Collection entries
|---|
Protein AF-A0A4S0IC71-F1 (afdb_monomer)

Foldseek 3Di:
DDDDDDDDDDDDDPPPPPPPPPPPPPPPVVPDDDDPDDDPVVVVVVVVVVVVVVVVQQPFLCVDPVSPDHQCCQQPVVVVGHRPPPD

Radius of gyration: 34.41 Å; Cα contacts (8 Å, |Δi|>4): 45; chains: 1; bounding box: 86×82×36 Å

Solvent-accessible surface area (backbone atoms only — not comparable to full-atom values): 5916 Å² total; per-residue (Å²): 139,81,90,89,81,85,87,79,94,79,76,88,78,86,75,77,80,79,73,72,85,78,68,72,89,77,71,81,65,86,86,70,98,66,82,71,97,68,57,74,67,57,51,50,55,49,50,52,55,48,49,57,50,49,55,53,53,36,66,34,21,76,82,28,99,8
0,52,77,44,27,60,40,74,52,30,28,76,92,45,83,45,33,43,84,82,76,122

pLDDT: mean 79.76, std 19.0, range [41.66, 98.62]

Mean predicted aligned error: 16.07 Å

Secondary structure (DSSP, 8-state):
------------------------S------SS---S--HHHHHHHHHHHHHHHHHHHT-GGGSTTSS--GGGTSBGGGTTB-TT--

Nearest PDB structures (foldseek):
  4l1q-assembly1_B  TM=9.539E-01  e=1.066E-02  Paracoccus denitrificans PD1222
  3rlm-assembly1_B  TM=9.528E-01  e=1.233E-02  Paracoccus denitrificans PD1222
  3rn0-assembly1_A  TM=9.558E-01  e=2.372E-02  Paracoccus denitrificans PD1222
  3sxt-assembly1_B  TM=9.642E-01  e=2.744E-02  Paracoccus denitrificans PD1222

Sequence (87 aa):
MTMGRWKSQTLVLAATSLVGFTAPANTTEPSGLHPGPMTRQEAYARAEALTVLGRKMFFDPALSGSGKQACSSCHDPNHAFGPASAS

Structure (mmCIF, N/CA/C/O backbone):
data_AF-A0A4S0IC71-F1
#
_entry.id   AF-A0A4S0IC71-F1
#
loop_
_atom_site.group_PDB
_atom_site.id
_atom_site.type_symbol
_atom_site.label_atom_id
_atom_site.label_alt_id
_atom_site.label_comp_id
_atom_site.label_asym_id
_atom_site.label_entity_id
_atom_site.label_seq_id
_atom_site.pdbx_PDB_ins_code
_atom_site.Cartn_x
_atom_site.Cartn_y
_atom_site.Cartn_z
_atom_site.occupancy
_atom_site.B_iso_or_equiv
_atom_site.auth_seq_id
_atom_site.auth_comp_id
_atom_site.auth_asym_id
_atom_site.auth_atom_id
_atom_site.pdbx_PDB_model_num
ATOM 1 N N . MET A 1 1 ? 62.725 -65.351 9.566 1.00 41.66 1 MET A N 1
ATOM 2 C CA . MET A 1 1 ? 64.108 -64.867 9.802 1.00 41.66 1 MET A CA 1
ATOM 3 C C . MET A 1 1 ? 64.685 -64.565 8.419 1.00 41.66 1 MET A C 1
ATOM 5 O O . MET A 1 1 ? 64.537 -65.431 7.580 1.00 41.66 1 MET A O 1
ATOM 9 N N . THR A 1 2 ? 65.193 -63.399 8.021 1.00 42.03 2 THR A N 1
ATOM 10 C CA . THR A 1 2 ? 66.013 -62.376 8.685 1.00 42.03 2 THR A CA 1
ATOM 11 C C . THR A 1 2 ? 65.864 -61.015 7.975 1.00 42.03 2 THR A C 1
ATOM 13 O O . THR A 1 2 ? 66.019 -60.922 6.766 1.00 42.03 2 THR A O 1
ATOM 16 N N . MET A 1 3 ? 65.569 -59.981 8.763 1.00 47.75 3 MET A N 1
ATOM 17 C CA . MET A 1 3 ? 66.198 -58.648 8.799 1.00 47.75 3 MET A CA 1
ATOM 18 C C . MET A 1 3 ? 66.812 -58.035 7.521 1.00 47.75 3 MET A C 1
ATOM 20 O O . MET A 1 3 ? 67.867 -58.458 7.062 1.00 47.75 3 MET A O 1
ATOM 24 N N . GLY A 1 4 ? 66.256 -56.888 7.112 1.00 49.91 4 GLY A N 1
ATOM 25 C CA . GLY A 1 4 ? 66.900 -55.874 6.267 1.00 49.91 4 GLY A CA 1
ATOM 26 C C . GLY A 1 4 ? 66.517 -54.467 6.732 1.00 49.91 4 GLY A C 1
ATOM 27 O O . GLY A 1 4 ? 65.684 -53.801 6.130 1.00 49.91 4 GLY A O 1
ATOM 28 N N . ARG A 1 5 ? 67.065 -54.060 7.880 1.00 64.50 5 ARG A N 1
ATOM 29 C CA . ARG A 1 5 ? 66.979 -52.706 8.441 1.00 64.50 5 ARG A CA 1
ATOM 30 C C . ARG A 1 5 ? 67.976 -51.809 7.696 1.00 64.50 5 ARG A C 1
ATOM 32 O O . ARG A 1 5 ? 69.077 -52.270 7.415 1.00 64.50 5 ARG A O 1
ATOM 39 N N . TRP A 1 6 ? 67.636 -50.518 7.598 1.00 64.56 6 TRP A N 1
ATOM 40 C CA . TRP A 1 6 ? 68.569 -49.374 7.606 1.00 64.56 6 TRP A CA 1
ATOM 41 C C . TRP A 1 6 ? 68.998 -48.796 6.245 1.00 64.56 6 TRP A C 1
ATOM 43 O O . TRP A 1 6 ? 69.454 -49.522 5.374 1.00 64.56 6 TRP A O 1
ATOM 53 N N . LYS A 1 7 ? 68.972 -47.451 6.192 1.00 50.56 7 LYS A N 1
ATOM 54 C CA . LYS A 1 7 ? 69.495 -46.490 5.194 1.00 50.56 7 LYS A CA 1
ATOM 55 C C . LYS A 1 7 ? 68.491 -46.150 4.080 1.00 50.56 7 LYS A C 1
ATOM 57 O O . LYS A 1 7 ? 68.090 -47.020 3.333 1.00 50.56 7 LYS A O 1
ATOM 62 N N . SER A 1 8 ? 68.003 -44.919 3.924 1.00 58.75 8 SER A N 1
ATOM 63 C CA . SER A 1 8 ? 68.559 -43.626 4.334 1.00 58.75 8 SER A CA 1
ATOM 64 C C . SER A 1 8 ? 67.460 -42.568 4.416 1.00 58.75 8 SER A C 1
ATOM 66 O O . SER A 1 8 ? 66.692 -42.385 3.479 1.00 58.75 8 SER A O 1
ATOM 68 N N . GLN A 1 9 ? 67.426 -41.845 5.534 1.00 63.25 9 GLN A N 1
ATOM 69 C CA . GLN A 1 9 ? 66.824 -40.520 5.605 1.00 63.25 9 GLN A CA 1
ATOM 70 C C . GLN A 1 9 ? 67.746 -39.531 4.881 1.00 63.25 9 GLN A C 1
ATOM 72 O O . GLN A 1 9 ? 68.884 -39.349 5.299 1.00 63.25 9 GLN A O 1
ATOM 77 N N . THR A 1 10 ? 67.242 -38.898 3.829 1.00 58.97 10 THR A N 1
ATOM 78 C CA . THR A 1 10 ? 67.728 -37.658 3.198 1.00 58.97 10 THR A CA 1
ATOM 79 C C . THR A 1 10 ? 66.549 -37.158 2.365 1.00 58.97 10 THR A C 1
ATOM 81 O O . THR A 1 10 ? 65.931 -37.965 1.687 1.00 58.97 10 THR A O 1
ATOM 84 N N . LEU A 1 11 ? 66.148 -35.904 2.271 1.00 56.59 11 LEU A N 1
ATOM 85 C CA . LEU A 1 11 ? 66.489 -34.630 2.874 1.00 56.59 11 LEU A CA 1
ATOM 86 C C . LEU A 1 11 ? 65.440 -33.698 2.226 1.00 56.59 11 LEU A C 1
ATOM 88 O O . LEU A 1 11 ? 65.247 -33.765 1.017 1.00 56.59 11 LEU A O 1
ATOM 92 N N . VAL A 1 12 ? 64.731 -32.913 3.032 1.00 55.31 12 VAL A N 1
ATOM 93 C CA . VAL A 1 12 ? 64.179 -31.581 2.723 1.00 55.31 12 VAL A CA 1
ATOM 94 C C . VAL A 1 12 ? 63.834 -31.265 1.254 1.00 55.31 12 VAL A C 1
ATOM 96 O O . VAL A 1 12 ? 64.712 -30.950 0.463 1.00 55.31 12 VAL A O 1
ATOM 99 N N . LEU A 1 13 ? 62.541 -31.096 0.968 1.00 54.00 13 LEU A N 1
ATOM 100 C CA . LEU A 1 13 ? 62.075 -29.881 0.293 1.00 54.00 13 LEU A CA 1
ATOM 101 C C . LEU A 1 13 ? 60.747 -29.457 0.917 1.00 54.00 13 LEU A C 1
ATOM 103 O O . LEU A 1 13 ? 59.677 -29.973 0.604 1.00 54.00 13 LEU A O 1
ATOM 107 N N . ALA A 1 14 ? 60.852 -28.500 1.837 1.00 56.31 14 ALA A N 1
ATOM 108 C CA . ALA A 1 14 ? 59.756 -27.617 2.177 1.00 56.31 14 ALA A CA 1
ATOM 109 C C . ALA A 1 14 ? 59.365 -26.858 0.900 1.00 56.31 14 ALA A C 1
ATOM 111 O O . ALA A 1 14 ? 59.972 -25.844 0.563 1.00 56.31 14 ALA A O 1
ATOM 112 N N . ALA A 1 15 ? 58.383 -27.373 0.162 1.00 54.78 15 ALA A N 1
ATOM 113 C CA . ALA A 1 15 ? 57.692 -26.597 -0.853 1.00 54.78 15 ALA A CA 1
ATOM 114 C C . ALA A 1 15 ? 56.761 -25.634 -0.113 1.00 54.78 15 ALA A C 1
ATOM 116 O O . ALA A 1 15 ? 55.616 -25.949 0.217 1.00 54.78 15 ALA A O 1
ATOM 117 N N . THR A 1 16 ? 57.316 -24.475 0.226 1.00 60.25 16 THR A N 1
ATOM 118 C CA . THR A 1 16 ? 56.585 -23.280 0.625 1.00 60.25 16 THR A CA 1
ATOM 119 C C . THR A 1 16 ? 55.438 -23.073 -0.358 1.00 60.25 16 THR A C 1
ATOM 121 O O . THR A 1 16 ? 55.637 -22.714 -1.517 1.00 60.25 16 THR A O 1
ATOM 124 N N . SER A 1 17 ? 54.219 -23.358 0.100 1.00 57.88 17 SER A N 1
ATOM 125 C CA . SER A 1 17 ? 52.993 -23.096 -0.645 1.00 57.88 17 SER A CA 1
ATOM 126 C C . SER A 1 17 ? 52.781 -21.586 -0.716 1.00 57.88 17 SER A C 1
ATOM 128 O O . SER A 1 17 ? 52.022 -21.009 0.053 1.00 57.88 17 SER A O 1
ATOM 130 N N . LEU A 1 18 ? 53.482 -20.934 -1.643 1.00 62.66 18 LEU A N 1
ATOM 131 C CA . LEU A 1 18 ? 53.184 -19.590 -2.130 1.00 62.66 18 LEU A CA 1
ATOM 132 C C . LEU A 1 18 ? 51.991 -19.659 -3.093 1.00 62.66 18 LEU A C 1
|---|
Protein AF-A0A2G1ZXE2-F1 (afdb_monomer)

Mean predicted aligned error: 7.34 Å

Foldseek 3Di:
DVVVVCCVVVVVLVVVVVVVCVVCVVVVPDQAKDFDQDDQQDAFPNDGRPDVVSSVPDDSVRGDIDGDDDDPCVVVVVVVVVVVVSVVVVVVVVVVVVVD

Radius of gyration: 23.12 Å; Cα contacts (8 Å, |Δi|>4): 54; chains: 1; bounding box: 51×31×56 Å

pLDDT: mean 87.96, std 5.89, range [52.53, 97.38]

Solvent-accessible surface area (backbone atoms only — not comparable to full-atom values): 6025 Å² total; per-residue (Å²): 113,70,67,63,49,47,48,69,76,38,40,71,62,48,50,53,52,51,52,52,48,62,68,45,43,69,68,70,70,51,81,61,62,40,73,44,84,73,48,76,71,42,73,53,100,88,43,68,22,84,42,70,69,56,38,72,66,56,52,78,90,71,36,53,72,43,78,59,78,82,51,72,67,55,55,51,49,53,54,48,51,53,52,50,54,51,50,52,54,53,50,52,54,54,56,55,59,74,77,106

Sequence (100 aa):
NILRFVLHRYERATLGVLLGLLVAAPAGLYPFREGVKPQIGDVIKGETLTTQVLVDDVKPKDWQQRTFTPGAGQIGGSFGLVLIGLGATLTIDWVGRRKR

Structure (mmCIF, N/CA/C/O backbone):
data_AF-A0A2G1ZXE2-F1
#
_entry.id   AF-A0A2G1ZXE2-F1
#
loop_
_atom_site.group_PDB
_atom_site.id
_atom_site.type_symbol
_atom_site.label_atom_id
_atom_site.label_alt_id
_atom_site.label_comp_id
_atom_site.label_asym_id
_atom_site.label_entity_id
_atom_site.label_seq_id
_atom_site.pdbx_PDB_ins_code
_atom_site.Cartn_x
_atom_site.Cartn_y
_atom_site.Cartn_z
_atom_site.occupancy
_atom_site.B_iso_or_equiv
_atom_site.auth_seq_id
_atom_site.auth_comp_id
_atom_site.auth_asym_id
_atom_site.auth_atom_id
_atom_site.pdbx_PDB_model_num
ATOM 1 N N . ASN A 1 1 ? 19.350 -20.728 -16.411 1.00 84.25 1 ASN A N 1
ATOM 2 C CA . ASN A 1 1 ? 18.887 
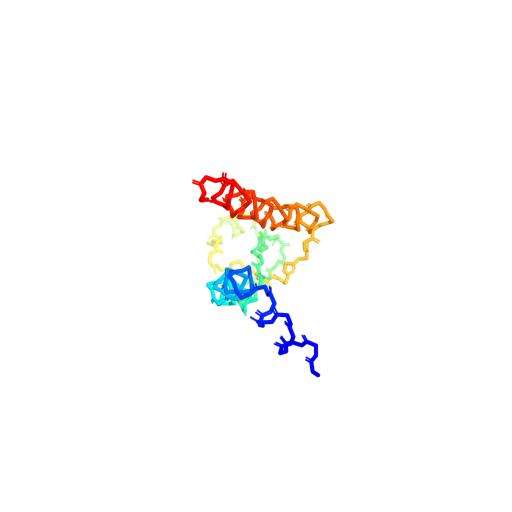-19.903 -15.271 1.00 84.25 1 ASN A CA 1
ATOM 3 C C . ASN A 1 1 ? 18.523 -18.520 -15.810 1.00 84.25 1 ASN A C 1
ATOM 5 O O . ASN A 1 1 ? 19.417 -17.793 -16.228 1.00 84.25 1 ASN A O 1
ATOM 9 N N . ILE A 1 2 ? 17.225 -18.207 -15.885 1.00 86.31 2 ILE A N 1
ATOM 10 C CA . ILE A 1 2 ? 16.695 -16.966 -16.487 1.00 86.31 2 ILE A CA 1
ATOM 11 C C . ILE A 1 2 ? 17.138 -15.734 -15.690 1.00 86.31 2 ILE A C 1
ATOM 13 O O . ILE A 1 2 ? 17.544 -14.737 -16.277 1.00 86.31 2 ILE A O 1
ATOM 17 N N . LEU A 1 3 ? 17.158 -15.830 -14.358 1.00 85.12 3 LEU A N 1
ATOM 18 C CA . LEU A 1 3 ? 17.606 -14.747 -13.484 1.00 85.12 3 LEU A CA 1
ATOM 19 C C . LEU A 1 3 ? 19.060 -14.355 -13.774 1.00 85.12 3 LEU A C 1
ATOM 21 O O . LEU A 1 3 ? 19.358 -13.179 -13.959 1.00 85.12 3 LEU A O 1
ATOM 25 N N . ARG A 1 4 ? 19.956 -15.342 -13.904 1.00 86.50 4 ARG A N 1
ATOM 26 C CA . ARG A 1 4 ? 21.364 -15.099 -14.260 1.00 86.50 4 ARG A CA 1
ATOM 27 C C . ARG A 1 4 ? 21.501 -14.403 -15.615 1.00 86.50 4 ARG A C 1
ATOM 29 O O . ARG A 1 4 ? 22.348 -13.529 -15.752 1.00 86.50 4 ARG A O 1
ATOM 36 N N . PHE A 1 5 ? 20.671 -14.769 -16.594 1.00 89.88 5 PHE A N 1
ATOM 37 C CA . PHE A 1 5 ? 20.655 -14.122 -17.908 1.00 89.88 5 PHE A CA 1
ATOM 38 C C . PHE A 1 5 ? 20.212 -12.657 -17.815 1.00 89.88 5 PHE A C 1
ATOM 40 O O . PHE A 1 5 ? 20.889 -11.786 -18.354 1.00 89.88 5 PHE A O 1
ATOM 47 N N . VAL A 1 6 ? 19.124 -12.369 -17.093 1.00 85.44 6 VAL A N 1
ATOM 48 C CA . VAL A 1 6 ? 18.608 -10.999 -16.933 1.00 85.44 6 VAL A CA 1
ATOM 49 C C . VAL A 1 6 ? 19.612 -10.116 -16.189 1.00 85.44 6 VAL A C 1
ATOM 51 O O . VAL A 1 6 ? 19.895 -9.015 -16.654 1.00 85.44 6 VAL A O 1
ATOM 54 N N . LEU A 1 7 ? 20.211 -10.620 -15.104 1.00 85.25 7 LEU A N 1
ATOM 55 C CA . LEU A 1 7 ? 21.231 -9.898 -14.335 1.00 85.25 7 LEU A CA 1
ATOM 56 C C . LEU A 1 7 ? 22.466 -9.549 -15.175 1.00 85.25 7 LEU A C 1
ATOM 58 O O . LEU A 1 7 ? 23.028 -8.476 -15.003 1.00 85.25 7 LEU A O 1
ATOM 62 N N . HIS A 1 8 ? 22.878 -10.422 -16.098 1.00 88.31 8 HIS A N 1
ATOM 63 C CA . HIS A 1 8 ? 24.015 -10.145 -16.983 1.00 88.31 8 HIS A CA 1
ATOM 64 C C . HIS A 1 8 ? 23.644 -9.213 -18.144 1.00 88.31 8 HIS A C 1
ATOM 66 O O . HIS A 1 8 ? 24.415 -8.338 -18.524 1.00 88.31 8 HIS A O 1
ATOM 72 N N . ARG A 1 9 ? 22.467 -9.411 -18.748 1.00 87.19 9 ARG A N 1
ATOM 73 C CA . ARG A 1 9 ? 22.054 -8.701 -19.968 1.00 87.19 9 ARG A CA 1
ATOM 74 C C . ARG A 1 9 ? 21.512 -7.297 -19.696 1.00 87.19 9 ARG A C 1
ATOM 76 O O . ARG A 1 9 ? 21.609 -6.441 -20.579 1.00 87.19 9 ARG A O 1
|---|
*Exercise requirements*
Find "ATOM 5 O O . ASN" in the entries above and copy that whole line exactly, then each line after it through the line that contains "ATOM 13 O O . ILE".

*Output*
ATOM 5 O O . ASN A 1 1 ? 19.417 -17.793 -16.228 1.00 84.25 1 ASN A O 1
ATOM 9 N N . ILE A 1 2 ? 17.225 -18.207 -15.885 1.00 86.31 2 ILE A N 1
ATOM 10 C CA . ILE A 1 2 ? 16.695 -16.966 -16.487 1.00 86.31 2 ILE A CA 1
ATOM 11 C C . ILE A 1 2 ? 17.138 -15.734 -15.690 1.00 86.31 2 ILE A C 1
ATOM 13 O O . ILE A 1 2 ? 17.544 -14.737 -16.277 1.00 86.31 2 ILE A O 1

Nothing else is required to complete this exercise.